BALLAST: Entre l’Iran et l’Irak : les kolbars ne plient pas


Décembre 2019. Tandis que le pouvoir théocratique iranien continue de réprimer, des plus violemment, la mobilisation initiée le mois dernier contre la vie chère et le régime tout entier, un adolescent vient d’être retrouvé mort, enseveli sous la neige. Farhad, 14 ans, kolbar. Kolbar ? C’est le nom donné à celles et ceux qui franchissent illégalement les frontières régionales afin de transporter des marchandises pour survivre. L’essentiel d’entre les kolbars vivent au Rojhelat, le Kurdistan iranien. Si la plupart sont des hommes, on compte quelques femmes, sans autres sources de revenus. Une activité dangereuse et tout sauf marginale : s’y livre jusqu’à une centaine de milliers de personnes. Un reportage réalisé cette année à la faveur de deux séjours. 


Les 8 à 10 millions de Kurdes qui peuplent le Rojhelat ont la vie difficile. En plus de réprimer brutalement toute contestation politique et toute revendication liée à l’identité kurde, le régime iranien bride délibérément le développement économique de la région, en la privant, par exemple, d’industries. Le chômage y est endémique : s’il est très difficile d’avoir accès à des données chiffrées, les activistes interrogés avancent un taux situé entre 50 et 60 %. Des chiffres qui font sens au regard d’autres données, officielles cette fois : les habitants du Rojhelat, qui représentent entre 10 et 13 % de la population iranienne, ne contribuent qu’à environ 5 % du PIB.

 En plus de réprimer brutalement toute revendication liée à l’identité kurde, le régime iranien bride délibérément le développement économique de la région. 

La frontière montagneuse qui sépare le Kurdistan entre l’Irak et l’Iran donne lieu à différents types de circulations, qu’elles soient familiales, politiques ou économiques. Les échanges transfrontaliers de marchandises constituent la seule alternative économique pour une grande partie de la population du Rojhelat. Cette activité porte le nom de l’effort : les kolbars — kol, le dos, et bar, la marchandise — traversent les montagnes et cheminent à leurs risques et périls entre les frontières iraniennes et irakiennes, charriant à dos d’homme ou de mule toutes sortes de biens. Des couches pour bébé aux appareils électroménagers en passant par le thé, les vêtements, couvertures, pneus de voiture… Mais également des produits interdits en Iran : antennes paraboliques, alcool, cigarettes. En sens inverse, l’essence, fort bon marché en Iran (jusqu’à la crise de novembre 2019), est amenée en Irak pour être vendue en contrebande.

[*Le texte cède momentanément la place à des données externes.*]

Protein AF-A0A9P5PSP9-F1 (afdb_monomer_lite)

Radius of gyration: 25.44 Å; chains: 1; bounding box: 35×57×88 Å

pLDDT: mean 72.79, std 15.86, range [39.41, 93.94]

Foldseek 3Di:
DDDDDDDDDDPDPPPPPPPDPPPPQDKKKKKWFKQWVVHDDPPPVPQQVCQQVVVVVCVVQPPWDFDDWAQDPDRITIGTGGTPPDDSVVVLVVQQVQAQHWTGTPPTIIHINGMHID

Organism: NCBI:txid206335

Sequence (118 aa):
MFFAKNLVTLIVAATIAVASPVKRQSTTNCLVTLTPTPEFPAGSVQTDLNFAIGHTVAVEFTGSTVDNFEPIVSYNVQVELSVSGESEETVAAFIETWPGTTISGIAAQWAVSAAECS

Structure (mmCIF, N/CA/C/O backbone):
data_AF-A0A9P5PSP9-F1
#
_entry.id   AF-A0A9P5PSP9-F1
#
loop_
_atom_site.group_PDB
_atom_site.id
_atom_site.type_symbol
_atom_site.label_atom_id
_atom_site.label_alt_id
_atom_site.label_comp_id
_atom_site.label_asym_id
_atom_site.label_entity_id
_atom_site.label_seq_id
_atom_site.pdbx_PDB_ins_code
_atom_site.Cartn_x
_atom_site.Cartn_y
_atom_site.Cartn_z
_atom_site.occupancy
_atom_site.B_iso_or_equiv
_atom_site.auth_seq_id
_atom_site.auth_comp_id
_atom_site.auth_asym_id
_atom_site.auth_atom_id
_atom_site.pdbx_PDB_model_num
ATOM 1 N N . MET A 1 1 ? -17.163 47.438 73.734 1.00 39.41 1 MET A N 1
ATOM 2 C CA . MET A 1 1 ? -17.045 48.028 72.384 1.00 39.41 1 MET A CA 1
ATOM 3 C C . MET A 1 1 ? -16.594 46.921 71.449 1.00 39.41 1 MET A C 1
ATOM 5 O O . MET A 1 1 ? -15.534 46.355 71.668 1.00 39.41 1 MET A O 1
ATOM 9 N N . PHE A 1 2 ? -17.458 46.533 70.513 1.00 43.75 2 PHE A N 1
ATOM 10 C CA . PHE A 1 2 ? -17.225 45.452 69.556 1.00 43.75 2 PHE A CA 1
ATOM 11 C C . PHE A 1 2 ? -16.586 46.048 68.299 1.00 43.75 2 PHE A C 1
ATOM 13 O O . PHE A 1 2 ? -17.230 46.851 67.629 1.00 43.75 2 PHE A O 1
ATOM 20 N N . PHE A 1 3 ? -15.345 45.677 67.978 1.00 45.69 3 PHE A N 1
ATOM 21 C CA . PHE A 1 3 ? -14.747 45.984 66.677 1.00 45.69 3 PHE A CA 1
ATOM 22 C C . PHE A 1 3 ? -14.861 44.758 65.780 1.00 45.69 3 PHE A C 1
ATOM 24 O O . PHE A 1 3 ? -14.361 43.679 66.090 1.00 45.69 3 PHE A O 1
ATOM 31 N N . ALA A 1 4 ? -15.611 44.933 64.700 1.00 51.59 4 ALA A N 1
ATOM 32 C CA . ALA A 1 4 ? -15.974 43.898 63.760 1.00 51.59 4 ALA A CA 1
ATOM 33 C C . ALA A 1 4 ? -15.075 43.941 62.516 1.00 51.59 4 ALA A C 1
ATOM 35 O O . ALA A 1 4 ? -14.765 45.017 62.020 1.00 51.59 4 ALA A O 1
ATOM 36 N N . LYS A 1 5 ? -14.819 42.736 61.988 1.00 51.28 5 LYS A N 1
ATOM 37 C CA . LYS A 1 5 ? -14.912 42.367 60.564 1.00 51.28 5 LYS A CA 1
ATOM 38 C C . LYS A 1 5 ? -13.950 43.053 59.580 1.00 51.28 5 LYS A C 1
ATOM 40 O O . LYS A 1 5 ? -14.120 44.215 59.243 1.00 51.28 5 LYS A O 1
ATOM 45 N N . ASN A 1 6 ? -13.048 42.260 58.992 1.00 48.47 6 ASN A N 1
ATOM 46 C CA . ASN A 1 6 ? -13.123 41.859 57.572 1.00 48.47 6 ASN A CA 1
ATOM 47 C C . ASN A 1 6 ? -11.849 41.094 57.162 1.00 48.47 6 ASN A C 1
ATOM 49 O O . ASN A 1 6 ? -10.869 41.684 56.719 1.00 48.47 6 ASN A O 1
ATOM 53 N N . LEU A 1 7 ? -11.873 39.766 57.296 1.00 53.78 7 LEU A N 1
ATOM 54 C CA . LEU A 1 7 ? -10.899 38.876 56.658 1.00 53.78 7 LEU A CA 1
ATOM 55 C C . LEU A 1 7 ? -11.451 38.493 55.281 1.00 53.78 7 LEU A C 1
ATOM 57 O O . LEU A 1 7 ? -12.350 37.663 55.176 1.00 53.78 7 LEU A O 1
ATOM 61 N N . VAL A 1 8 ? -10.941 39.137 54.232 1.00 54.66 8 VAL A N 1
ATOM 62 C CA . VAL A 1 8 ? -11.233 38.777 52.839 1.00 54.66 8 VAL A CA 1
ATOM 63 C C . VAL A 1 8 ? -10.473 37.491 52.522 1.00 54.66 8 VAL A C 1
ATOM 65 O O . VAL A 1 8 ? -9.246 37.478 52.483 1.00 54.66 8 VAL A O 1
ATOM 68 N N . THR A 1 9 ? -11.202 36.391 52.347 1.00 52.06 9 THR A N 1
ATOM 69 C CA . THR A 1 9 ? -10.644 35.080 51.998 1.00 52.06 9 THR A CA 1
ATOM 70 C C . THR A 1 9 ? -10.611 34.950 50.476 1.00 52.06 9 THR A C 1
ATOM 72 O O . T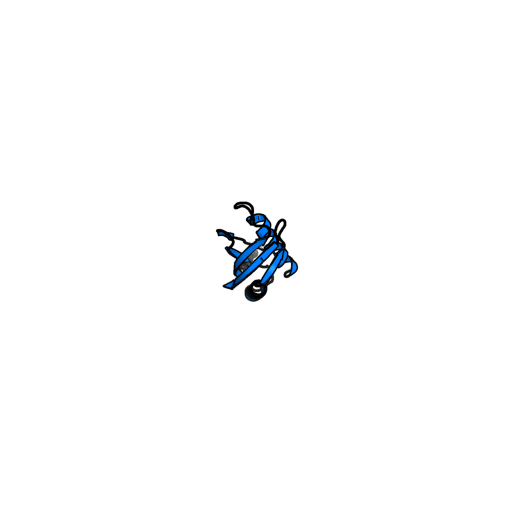HR A 1 9 ? -11.654 34.863 49.831 1.00 52.06 9 THR A O 1
ATOM 75 N N . LEU A 1 10 ? -9.414 34.979 49.889 1.00 44.44 10 LEU A N 1
ATOM 76 C CA . LEU A 1 10 ? -9.203 34.788 48.455 1.00 44.44 10 LEU A CA 1
ATOM 77 C C . LEU A 1 10 ? -9.199 33.282 48.151 1.00 44.44 10 LEU A C 1
ATOM 79 O O . LEU A 1 10 ? -8.201 32.599 48.372 1.00 44.44 10 LEU A O 1
ATOM 83 N N . ILE A 1 11 ? -10.325 32.749 47.679 1.00 52.88 11 ILE A N 1
ATOM 84 C CA . ILE A 1 11 ? -10.404 31.366 47.199 1.00 52.88 11 ILE A CA 1
ATOM 85 C C . ILE A 1 11 ? -9.882 31.358 45.761 1.00 52.88 11 ILE A C 1
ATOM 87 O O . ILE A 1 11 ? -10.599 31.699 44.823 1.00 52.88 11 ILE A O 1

Une marge kurde maintenue dans la précarité

Le sous-développement économique des régions kurdes d’Iran a occasionné un fort exode rural, lequel vidé les villages de leurs jeunes, partis travailler dans les régions industrialisées, souvent perses. « Le nombre de Kurdes qui travaillent comme ouvriers dans les autres régions du pays est beaucoup plus élevé que le nombre de Kurdes kolbars. Les gens qui travaillent comme kolbar ne pouvaient pas trouver d’emploi dans les autres régions du pays ou ne pouvaient pas émigrer à cause de la situation de leurs familles », nous explique Cemîl, un militant écologiste du nord du pays. Comme une grande partie des hommes de la région, lui et son père ont exercé cette activité. « Quand je pense aux kolbars, la première chose qui me vient à l’esprit, c’est le chagrin. La colère envers la situation économique et politique actuelle du pays qui nous oblige à faire ce travail. Les kolbars sont apparus après la Révolution iranienne de 1979. Les boissons alcooliques étant depuis interdites en Iran, ces produits entraient dans le pays grâce à eux. C’était un commerce très rentable. »

(Loez)

La géographie de la frontière, qui serpente entre les hauts monts de la chaîne du Zagros, la rend d’autant plus complexe à surveiller — facilitant par là même le développement de la contrebande. La fin de la guerre du Golfe et la création d’une région autonome kurde en Irak à partir de 1991 ont marqué le début d’une intensification des échanges de marchandises. « Dans le pays, poursuit Cemîl, la demande en marchandises étrangères était importante parce que les denrées iraniennes n’étaient pas de bonne qualité. Ce marché a commencé à exister à partir de 1991 mais il s’est beaucoup développé dans les années 1996–1997. À cette époque, c’était facile. Quand le gouvernement s’est vu confronté à l’activité des kolbars — le kolbari —, il a décidé de la restreindre à des endroits précis et de l’encadrer. Il a donné entre 17 000 et 20 000 cartes électroniques de kolbari aux habitants des villages frontaliers qui y résidaient depuis au moins trois ans. Pour ce kolbari soi-disant officiel, le travail n’était pas constant, et ce n’était pas suffisant. Maintenant, le nombre de chômeurs est assez important. C’est pourquoi même si le kolbari ne rapporte pas assez, beaucoup de gens le font. »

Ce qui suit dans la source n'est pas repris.